Since the fall of Saigon in 1975, communication scholars and political scientists continue to ask themselves, "how could Vietnam happen?" Although much research has been done on the failures of US military strategy, both in terms of actions abroad as well as maintaining public support at home, very few studies have explored how the cultural differences between the United States and Vietnam factored heavily into shaping and executing incompatible foreign policy goals. In this essay, I explore this issue.



For communication scholars and political scientists alike, the Vietnam War is a subject of great interest. Beginning with the first advisors sent under Eisenhower and lasting until the fall of Saigon in 1975, the Vietnam War lasted twenty years in real time, but continues to dominant the American narrative as a prime example of a “bad war.” The first major defeat of US military forces at the hands of a poorly-defined enemy that failed to manifest in a signed and honored peace treaty, the Vietnam War lacked all the associated elements of a legitimate war. On the home front, it was neither called a war, nor treated as such, as public officials frequently referred to it as a “conflict” and Congress never officially declared it thus.
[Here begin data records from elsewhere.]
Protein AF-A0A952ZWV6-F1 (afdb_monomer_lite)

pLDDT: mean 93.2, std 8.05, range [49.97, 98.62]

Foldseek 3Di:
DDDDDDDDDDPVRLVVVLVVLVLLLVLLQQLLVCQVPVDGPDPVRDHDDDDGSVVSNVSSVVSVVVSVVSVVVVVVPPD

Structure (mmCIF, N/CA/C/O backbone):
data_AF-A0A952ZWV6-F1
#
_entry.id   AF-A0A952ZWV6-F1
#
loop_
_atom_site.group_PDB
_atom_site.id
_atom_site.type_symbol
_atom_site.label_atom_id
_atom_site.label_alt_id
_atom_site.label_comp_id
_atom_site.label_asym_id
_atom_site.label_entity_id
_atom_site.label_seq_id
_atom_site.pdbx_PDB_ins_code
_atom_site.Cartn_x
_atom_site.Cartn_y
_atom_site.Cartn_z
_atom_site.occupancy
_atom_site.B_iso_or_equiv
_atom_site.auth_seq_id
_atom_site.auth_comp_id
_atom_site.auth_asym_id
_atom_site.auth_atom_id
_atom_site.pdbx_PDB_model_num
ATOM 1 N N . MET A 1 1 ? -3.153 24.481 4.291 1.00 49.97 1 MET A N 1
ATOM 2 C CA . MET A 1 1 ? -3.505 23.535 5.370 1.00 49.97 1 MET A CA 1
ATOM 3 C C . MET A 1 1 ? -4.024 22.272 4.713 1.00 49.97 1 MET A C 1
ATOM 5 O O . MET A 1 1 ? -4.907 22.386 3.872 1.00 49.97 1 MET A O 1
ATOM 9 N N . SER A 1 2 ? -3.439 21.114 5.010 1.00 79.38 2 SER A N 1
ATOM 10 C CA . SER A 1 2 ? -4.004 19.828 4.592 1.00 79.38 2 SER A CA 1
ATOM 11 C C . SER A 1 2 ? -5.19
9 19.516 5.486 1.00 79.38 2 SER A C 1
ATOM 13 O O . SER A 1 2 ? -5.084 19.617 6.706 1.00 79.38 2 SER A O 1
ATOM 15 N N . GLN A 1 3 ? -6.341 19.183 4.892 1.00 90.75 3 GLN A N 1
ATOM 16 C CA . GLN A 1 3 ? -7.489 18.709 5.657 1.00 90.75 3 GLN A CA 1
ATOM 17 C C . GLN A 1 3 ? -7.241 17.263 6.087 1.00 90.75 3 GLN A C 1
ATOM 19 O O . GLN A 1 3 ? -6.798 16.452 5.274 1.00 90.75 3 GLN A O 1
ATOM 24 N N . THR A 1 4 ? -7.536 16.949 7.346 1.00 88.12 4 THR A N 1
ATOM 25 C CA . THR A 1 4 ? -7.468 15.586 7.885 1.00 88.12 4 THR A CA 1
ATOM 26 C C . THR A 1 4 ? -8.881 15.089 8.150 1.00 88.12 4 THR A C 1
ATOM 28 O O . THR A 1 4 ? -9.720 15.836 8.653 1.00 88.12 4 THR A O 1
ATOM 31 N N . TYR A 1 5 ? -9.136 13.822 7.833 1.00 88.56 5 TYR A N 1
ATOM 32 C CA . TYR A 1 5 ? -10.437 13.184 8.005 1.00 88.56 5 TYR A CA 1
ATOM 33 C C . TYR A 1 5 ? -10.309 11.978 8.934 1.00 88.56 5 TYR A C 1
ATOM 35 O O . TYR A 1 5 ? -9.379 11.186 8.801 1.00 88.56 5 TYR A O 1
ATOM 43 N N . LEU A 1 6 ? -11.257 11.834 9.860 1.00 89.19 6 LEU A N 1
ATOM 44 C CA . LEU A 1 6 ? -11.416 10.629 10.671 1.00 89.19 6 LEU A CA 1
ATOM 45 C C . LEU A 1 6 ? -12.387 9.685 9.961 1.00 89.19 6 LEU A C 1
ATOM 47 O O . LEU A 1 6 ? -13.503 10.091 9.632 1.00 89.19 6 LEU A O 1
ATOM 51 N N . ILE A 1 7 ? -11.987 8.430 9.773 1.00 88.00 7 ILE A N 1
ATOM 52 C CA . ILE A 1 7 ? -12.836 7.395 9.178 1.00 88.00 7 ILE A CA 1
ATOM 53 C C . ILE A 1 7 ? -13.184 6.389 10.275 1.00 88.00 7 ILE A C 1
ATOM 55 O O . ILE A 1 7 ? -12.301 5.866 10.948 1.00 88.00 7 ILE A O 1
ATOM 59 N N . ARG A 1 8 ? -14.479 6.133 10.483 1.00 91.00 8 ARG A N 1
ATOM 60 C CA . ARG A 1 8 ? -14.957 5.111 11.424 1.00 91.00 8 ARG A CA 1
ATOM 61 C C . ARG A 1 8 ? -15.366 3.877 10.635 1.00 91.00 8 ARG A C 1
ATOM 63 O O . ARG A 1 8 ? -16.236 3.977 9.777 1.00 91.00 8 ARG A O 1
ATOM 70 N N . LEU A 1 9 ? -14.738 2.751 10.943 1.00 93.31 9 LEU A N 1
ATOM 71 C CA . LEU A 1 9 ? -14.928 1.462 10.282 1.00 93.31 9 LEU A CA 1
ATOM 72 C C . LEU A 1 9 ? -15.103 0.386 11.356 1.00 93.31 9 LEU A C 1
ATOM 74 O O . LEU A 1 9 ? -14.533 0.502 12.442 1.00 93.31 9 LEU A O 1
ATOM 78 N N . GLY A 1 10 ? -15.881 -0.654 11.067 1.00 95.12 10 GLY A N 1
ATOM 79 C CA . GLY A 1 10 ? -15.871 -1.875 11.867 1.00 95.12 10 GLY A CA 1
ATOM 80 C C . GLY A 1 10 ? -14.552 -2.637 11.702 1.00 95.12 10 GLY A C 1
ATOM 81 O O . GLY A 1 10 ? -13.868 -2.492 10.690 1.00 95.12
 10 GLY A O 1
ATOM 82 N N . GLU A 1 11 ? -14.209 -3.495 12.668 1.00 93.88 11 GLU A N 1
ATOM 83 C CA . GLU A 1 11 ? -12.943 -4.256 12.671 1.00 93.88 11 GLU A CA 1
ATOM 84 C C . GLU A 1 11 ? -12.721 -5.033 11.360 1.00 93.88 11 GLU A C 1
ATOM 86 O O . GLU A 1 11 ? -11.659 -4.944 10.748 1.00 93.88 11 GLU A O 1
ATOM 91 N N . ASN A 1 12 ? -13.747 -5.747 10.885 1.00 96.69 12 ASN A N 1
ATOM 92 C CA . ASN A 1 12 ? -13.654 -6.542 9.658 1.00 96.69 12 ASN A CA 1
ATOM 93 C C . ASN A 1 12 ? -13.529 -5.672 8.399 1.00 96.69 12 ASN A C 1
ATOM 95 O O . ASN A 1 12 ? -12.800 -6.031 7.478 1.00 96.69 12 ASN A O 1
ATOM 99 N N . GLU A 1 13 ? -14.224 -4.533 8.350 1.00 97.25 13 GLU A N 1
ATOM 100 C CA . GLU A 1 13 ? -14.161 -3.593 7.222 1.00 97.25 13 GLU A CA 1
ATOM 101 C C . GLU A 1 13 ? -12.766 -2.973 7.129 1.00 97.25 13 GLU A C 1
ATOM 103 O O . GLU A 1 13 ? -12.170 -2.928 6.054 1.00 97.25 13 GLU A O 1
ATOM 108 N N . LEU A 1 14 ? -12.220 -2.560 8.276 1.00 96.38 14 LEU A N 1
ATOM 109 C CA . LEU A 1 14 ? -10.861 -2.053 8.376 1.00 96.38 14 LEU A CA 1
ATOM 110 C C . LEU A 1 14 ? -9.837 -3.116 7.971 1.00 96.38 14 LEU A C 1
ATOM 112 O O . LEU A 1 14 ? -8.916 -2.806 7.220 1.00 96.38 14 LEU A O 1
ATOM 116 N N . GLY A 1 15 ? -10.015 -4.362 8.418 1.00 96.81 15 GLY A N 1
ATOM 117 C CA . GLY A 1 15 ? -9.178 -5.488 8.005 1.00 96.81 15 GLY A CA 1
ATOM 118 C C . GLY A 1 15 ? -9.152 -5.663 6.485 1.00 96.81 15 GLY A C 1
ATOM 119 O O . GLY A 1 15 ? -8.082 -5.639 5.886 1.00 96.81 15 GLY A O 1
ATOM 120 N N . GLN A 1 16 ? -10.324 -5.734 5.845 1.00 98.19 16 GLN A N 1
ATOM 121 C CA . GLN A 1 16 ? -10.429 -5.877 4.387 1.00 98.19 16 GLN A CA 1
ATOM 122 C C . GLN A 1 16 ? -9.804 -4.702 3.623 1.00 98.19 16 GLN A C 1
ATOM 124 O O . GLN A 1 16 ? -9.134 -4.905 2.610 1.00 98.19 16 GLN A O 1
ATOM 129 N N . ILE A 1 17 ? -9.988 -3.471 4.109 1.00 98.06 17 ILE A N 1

Yet by the 1960s, with the military-industrial complex in full swing and the body count reaching unprecedented highs, it was impossible to deny: America was entrenched in a war in a small Southeast Asian country and there appeared to be no end in sight. Public sentiment turned against the war, its civilian commanders, and the soldiers in the front; by the early 1970s, it became increasingly obvious that while successful abroad, at home the war was lost. In April of 1975, the capital of South Vietnam, Saigon, fell and less than a year later, South and North Vietnam unified.
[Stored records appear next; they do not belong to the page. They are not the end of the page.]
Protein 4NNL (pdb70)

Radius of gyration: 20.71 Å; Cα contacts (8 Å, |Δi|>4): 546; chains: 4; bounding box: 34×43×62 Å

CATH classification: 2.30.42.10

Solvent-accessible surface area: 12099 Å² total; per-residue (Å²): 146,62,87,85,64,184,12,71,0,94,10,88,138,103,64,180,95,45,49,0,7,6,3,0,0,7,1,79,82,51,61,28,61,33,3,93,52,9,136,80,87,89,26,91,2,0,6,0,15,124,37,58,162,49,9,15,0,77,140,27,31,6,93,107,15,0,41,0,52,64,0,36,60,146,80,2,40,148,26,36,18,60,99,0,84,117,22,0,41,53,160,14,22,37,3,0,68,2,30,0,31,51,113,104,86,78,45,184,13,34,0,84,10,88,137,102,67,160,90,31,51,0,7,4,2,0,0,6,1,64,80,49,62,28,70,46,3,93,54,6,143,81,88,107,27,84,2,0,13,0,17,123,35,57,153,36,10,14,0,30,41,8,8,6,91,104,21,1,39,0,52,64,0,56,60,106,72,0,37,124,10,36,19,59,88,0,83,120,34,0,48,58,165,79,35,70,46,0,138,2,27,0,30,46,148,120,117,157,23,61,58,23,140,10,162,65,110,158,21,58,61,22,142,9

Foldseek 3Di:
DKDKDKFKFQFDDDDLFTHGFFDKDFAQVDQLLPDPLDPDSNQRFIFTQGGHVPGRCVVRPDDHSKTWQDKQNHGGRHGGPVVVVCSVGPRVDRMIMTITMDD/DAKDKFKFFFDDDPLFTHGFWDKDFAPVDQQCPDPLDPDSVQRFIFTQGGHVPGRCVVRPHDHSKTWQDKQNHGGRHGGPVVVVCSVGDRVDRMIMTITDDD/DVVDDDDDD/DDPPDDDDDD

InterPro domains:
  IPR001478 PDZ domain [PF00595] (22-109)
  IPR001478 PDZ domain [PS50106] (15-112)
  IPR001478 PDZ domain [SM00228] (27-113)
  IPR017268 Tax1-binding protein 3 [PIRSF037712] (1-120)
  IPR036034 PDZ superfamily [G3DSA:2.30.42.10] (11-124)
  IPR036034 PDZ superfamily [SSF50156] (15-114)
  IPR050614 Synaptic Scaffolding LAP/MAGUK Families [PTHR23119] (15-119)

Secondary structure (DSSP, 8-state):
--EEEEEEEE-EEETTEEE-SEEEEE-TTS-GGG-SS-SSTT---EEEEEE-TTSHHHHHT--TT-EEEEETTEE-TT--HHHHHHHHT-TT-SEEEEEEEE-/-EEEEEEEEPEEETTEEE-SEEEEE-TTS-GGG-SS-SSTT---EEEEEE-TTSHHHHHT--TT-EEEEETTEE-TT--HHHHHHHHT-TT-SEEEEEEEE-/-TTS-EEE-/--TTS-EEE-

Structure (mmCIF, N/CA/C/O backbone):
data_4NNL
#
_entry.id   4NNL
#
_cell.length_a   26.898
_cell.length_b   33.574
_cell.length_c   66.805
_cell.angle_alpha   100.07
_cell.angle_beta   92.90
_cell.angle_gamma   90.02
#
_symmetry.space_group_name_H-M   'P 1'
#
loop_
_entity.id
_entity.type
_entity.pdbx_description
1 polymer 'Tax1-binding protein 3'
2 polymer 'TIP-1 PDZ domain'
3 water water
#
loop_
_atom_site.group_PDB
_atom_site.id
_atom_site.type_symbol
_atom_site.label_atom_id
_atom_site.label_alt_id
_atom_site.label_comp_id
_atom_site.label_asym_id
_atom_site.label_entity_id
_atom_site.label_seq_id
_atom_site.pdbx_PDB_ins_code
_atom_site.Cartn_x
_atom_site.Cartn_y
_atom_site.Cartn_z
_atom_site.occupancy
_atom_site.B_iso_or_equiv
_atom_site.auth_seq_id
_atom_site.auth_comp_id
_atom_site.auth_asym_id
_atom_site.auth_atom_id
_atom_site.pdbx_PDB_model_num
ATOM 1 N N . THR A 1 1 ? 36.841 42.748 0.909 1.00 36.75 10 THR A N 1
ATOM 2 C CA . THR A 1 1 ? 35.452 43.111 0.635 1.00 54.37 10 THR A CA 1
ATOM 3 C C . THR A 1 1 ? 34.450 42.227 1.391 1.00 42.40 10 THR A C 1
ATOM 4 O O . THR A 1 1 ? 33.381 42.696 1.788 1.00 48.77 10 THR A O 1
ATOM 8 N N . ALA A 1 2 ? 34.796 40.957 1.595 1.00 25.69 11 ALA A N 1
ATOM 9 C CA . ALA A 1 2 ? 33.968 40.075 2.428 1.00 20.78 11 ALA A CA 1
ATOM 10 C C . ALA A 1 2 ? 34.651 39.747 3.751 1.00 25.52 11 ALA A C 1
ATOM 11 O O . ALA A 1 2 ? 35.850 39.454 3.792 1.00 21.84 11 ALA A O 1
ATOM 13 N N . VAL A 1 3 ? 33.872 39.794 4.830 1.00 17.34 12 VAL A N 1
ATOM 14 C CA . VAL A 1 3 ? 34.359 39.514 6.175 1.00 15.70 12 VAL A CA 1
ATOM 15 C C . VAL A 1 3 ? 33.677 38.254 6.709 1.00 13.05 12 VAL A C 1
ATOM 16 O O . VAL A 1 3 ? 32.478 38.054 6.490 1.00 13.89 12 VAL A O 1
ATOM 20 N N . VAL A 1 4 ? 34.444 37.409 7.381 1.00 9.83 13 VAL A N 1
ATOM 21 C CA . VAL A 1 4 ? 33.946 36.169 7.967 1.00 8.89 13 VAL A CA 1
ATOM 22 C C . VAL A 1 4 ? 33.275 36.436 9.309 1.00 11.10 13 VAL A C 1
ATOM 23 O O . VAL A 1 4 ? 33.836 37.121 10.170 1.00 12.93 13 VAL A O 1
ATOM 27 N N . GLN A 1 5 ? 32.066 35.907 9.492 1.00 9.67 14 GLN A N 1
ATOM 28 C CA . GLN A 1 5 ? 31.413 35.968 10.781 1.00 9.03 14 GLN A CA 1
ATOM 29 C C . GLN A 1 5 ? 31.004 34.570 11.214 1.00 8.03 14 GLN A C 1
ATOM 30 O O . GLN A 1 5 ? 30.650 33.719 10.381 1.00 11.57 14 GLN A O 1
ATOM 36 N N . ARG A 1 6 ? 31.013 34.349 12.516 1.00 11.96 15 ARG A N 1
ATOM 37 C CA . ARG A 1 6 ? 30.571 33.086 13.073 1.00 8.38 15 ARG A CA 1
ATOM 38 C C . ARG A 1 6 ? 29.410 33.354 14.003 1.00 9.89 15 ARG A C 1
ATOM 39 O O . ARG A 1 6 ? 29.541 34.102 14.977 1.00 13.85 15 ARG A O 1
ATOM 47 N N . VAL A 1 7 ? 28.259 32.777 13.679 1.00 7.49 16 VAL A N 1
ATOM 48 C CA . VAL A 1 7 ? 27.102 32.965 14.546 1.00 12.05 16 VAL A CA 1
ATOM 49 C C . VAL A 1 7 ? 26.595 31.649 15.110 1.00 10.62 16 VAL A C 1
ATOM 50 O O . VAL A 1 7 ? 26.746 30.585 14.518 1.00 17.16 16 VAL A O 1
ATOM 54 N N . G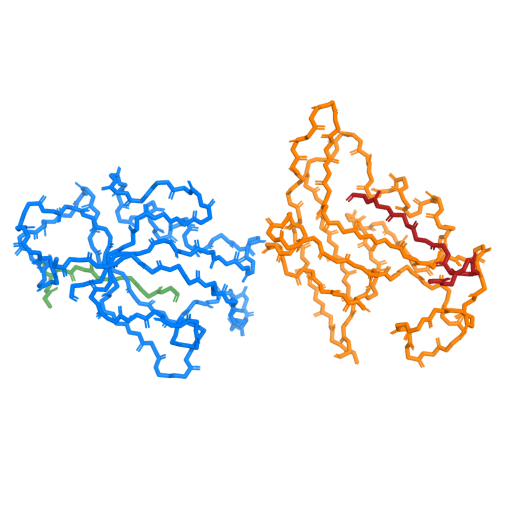LU A 1 8 ? 26.006 31.739 16.287 1.00 8.87 17 GLU A N 1
ATOM 55 C CA . GLU A 1 8 ? 25.539 30.575 17.008 1.00 9.51 17 GLU A CA 1
ATOM 56 C C . GLU A 1 8 ? 24.062 30.773 17.290 1.00 8.99 17 GLU A C 1
ATOM 57 O O . GLU A 1 8 ? 23.693 31.569 18.151 1.00 10.83 17 GLU A O 1
ATOM 63 N N . ILE A 1 9 ? 23.228 30.068 16.530 1.00 7.09 18 ILE A N 1
ATOM 64 C CA . ILE A 1 9 ? 21.790 30.234 16.621 1.00 7.00 18 ILE A CA 1
ATOM 65 C C . ILE A 1 9 ? 21.202 29.180 17.545 1.00 9.21 18 ILE A C 1
ATOM 66 O O . ILE A 1 9 ? 21.474 27.995 17.397 1.00 11.98 18 ILE A O 1
ATOM 71 N N . HIS A 1 10 ? 20.391 29.634 18.501 1.00 9.42 19 HIS A N 1
ATOM 72 C CA . HIS A 1 10 ? 19.634 28.738 19.369 1.00 9.35 19 HIS A CA 1
ATOM 73 C C . HIS A 1 10 ? 18.196 28.733 18.892 1.00 9.43 19 HIS A C 1
ATOM 74 O O . HIS A 1 10 ? 17.512 29.744 18.959 1.00 13.09 19 HIS A O 1
ATOM 81 N N . LYS A 1 11 ? 17.766 27.608 18.340 1.00 9.87 20 LYS A N 1
ATOM 82 C CA . LYS A 1 11 ? 16.455 27.542 17.701 1.00 8.78 20 LYS A CA 1
ATOM 83 C C . LYS A 1 11 ? 15.316 27.758 18.697 1.00 13.31 20 LYS A C 1
ATOM 84 O O . LYS A 1 11 ? 15.456 27.464 19.880 1.00 15.73 20 LYS A O 1
ATOM 90 N N . LEU A 1 12 ? 14.199 28.279 18.196 1.00 13.67 21 LEU A N 1
ATOM 91 C CA . LEU A 1 12 ? 13.017 28.548 19.015 1.00 12.88 21 LEU A CA 1
ATOM 92 C C . LEU A 1 12 ? 11.954 27.521 18.706 1.00 12.07 21 LEU A C 1
ATOM 93 O O . LEU A 1 12 ? 11.649 27.252 17.542 1.00 16.49 21 LEU A O 1
ATOM 98 N N A ARG A 1 13 ? 11.384 26.925 19.747 0.52 21.59 22 ARG A N 1
ATOM 99 N N B ARG A 1 13 ? 11.354 26.970 19.759 0.48 13.91 22 ARG A N 1
ATOM 100 C CA A ARG A 1 13 ? 10.323 25.958 19.527 0.52 15.96 22 ARG A CA 1
ATOM 101 C CA B ARG A 1 13 ? 10.289 25.985 19.610 0.48 27.58 22 ARG A CA 1
ATOM 102 C C A ARG A 1 13 ? 9.045 26.695 19.159 0.52 24.32 22 ARG A C 1
ATOM 103 C C B ARG A 1 13 ? 8.985 26.666 19.207 0.48 11.16 22 ARG A C 1
ATOM 104 O O A ARG A 1 13 ? 8.658 27.661 19.814 0.52 17.13 22 ARG A O 1
ATOM 105 O O B ARG A 1 13 ? 8.509 27.565 19.900 0.48 41.60 22 ARG A O 1
ATOM 120 N N . GLN A 1 14 ? 8.420 26.246 18.081 1.00 19.05 23 GLN A N 1
ATOM 121 C CA . GLN A 1 14 ? 7.149 26.790 17.627 1.00 20.69 23 GLN A CA 1
ATOM 122 C C . GLN A 1 14 ? 6.281 25.599 17.275 1.00 23.88 23 GLN A C 1
ATOM 123 O O . GLN A 1 14 ? 6.389 25.041 16.184 1.00 30.51 23 GLN A O 1
ATOM 129 N N . GLY A 1 15 ? 5.438 25.195 18.220 1.00 27.44 24 GLY A N 1
ATOM 130 C CA . GLY A 1 15 ? 4.703 23.956 18.088 1.00 45.37 24 GLY A CA 1
ATOM 131 C C . GLY A 1 15 ? 5.647 22.770 18.100 1.00 19.54 24 GLY A C 1
ATOM 132 O O . GLY A 1 15 ? 6.468 22.615 19.008 1.00 25.12 24 GLY A O 1
ATOM 133 N N . GLU A 1 16 ? 5.531 21.934 17.080 1.00 21.35 25 GLU A N 1
ATOM 134 C CA . GLU A 1 16 ? 6.310 20.710 16.984 1.00 38.81 25 GLU A CA 1
ATOM 135 C C . GLU A 1 16 ? 7.705 20.981 16.417 1.00 46.68 25 GLU A C 1
ATOM 136 O O . GLU A 1 16 ? 8.598 20.135 16.508 1.00 31.30 25 GLU A O 1
ATOM 142 N N . ASN A 1 17 ? 7.888 22.165 15.838 1.00 27.49 26 ASN A N 1
ATOM 143 C CA . ASN A 1 17 ? 9.127 22.492 15.130 1.00 27.15 26 ASN A CA 1
ATOM 144 C C . ASN A 1 17 ? 10.099 23.369 15.909 1.00 20.70 26 ASN A C 1
ATOM 145 O O . ASN A 1 17 ? 9.702 24.133 16.787 1.00 23.00 26 ASN A O 1
ATOM 150 N N . LEU A 1 18 ? 11.375 23.247 15.550 1.00 21.36 27 LEU A N 1
ATOM 151 C CA . LEU A 1 18 ? 12.424 24.143 16.011 1.00 17.46 27 LEU A CA 1
ATOM 152 C C . LEU A 1 18 ? 12.810 25.065 14.861 1.00 16.59 27 LEU A C 1
ATOM 153 O O . LEU A 1 18 ? 13.275 24.604 13.816 1.00 24.43 27 LEU A O 1
ATOM 158 N N . ILE A 1 19 ? 12.618 26.363 15.044 1.00 11.41 28 ILE A N 1
ATOM 159 C CA . ILE A 1 19 ? 12.819 27.281 13.923 1.00 13.26 28 ILE A CA 1
ATOM 160 C C . ILE A 1 19 ? 13.980 28.244 14.168 1.00 11.78 28 ILE A C 1
ATOM 161 O O . ILE A 1 19 ? 14.372 28.507 15.316 1.00 11.34 28 ILE A O 1
ATOM 166 N N . LEU A 1 20 ? 14.526 28.753 13.067 1.00 13.10 29 LEU A N 1
ATOM 167 C CA . LEU A 1 20 ? 15.717 29.583 13.109 1.00 10.34 29 LEU A CA 1
ATOM 168 C C . LEU A 1 20 ? 15.433 31.070 12.876 1.00 9.03 29 LEU A C 1
ATOM 169 O O . LEU A 1 20 ? 16.227 31.924 13.290 1.00 10.83 29 LEU A O 1
ATOM 174 N N . GLY A 1 21 ? 14.303 31.399 12.256 1.00 10.56 30 GLY A N 1
ATOM 175 C CA . GLY A 1 21 ? 13.954 32.797 12.083 1.00 9.68 30 GLY A CA 1
ATOM 176 C C . GLY A 1 21 ? 14.655 33.488 10.922 1.00 6.91 30 GLY A C 1
ATOM 177 O O . GLY A 1 21 ? 14.957 34.671 10.980 1.00 9.74 30 GLY A O 1
ATOM 178 N N . PHE A 1 22 ? 14.863 32.761 9.834 1.00 7.30 31 PHE A N 1
ATOM 179 C CA . PHE A 1 22 ? 15.374 33.400 8.620 1.00 6.79 31 PHE A CA 1
ATOM 180 C C . PHE A 1 22 ? 14.996 32.612 7.385 1.00 8.58 31 PHE A C 1
ATOM 181 O O . PHE A 1 22 ? 14.474 31.511 7.494 1.00 8.96 31 PHE A O 1
ATOM 189 N N . SER A 1 23 ? 15.292 33.169 6.216 1.00 7.32 32 SER A N 1
ATOM 190 C CA . SER A 1 23 ? 15.009 32.492 4.959 1.00 7.94 32 SER A CA 1
ATOM 191 C C . SER A 1 23 ? 16.285 32.368 4.136 1.00 9.27 32 SER A C 1
ATOM 192 O O . SER A 1 23 ? 17.203 33.179 4.275 1.00 9.17 32 SER A O 1
ATOM 195 N N . ILE A 1 24 ? 16.320 31.343 3.286 1.00 8.98 33 ILE A N 1
ATOM 196 C CA . ILE A 1 24 ? 17.463 31.109 2.406 1.00 8.78 33 ILE A CA 1
ATOM 197 C C . ILE A 1 24 ? 17.044 31.061 0.946 1.00 9.88 33 ILE A C 1
ATOM 198 O O . ILE A 1 24 ? 15.904 30.690 0.610 1.00 11.08 33 ILE A O 1
ATOM 203 N N . GLY A 1 25 ? 17.982 31.453 0.088 1.00 10.79 34 GLY A N 1
ATOM 204 C CA . GLY A 1 25 ? 17.865 31.280 -1.346 1.00 11.79 34 GLY A CA 1
ATOM 205 C C . GLY A 1 25 ? 19.164 30.711 -1.857 1.00 10.66 34 GLY A C 1
ATOM 206 O O . GLY A 1 25 ? 20.192 30.804 -1.186 1.00 10.92 34 GLY A O 1
ATOM 207 N N . GLY A 1 26 ? 19.127 30.115 -3.043 1.00 12.68 35 GLY A N 1
ATOM 208 C CA . GLY A 1 26 ? 20.342 29.622 -3.678 1.00 10.78 35 GLY A CA 1
ATOM 209 C C . GLY A 1 26 ? 20.435 28.110 -3.715 1.00 13.90 35 GLY A C 1
ATOM 210 O O . GLY A 1 26 ? 19.458 27.415 -3.421 1.00 14.98 35 GLY A O 1
ATOM 211 N N . GLY A 1 27 ? 21.610 27.597 -4.086 1.00 13.29 36 GLY A N 1
ATOM 212 C CA . GLY A 1 27 ? 21.798 26.161 -4.222 1.00 14.86 36 GLY A CA 1
ATOM 213 C C . GLY A 1 27 ? 22.218 25.804 -5.635 1.00 16.89 36 GLY A C 1
ATOM 214 O O . GLY A 1 27 ? 21.929 26.547 -6.571 1.00 15.12 36 GLY A O 1
ATOM 215 N N . ILE A 1 28 ? 22.889 24.667 -5.783 1.00 16.72 37 ILE A N 1
ATOM 216 C CA . ILE A 1 28 ? 23.474 24.307 -7.077 1.00 16.70 37 ILE A CA 1
ATOM 217 C C . ILE A 1 28 ? 22.430 23.890 -8.099 1.00 20.70 37 ILE A C 1
ATOM 218 O O . ILE A 1 28 ? 22.747 23.721 -9.283 1.00 22.47 37 ILE A O 1
ATOM 223 N N . ASP A 1 29 ? 21.195 23.721 -7.644 1.00 23.24 38 ASP A N 1
ATOM 224 C CA . ASP A 1 29 ? 20.100 23.321 -8.519 1.00 19.20 38 ASP A CA 1
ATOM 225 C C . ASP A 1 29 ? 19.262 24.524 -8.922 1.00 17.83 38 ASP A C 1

Despite the Vietnam War ending over thirty years ago, scholars continue to ask the question that has plagued Americans since the 1970s: how could Vietnam happen? (Thomson, 2004). Although much research has been done on the failures of US military strategy, both in terms of actions abroad as well as maintaining public support at home (Thomson, 2004; Khong, 2004), very few studies have explored how the cultural differences between the United States and Vietnam factored heavily into shaping and executing incompatible foreign policy goals. It is my belief that, in addition to the strategic failures of the United States military, American public officials, working from a decidedly western-individualist framework, failed to adequately assess and understand the eastern-collectivist mindset of their Vietnamese, Laotian, and Cambodian counterparts, and were thus ill-prepared to handle, much less resolve, an intercultural conflict on such a grand scale. To understand my reasoning, I will first discuss the factors that influenced American foreign policy during the Cold War, focusing primarily on Neorealism, the international relations theory that undergirded foreign policy decision-making. Next, I will synthesize existing research on intercultural conflict and the fundamental differences between individualist and collectivist cultures. Finally, I will examine and apply Ting-Toomey’s Facework Negotiation theory to the Vietnam War to assess the extent to which American foreign policy actions during the Vietnam War were damaging to face and thus, the possibility of victory.

Literature Review

Containing the Threat: American Foreign Policy During the Cold War

Before discussing American foreign policy during the Cold War, we must understand the purpose of American foreign policy. Since the founding of our country, our foreign policy goals have primarily focused on promoting national security and prosperity (Schlesinger, 1997). During the first half of our country’s development, these goals were relatively easy to achieve. Isolated from the rest of the world by two large oceans and situated on a land mass high in natural resources, securing ourselves from foreign threats while building our national wealth required nothing more than a foreign policy approach of traditionalist-unilateralism (Ruggie, 1996). Traditionalist-unilateralism is tantamount to isolationism; it is the understanding that we will be responsible for solving our own problems and abstain from involving ourselves in the problems of others (Ruggie, 1996). During the turn of the 20th Century when our global community grew closer together and aggressions abroad brought conflicts to our door, however, ensuring our survival and continued prosperity demanded our involvement in foreign affairs and our grand strategy changed to one of internationalist-multilateralism (Ruggie, 1996). This approach highlighted our role in the global community; we could no longer afford to take a non-interventionist approach to foreign affairs (Schlesinger, 1984; Leffler, 1984; Ruggie, 1996). Initially proposed by Wilson at the conclusion of WWI with the League of Nations, internationalist-multilateralism is the precise grand strategy that Franklin Roosevelt turned to after the Japanese bombed Pearl Harbor and became the rationale that guided our actions during WWII and manifested in the establishment of the United Nations, and other economic and political alliances (Schlesinger, 1984).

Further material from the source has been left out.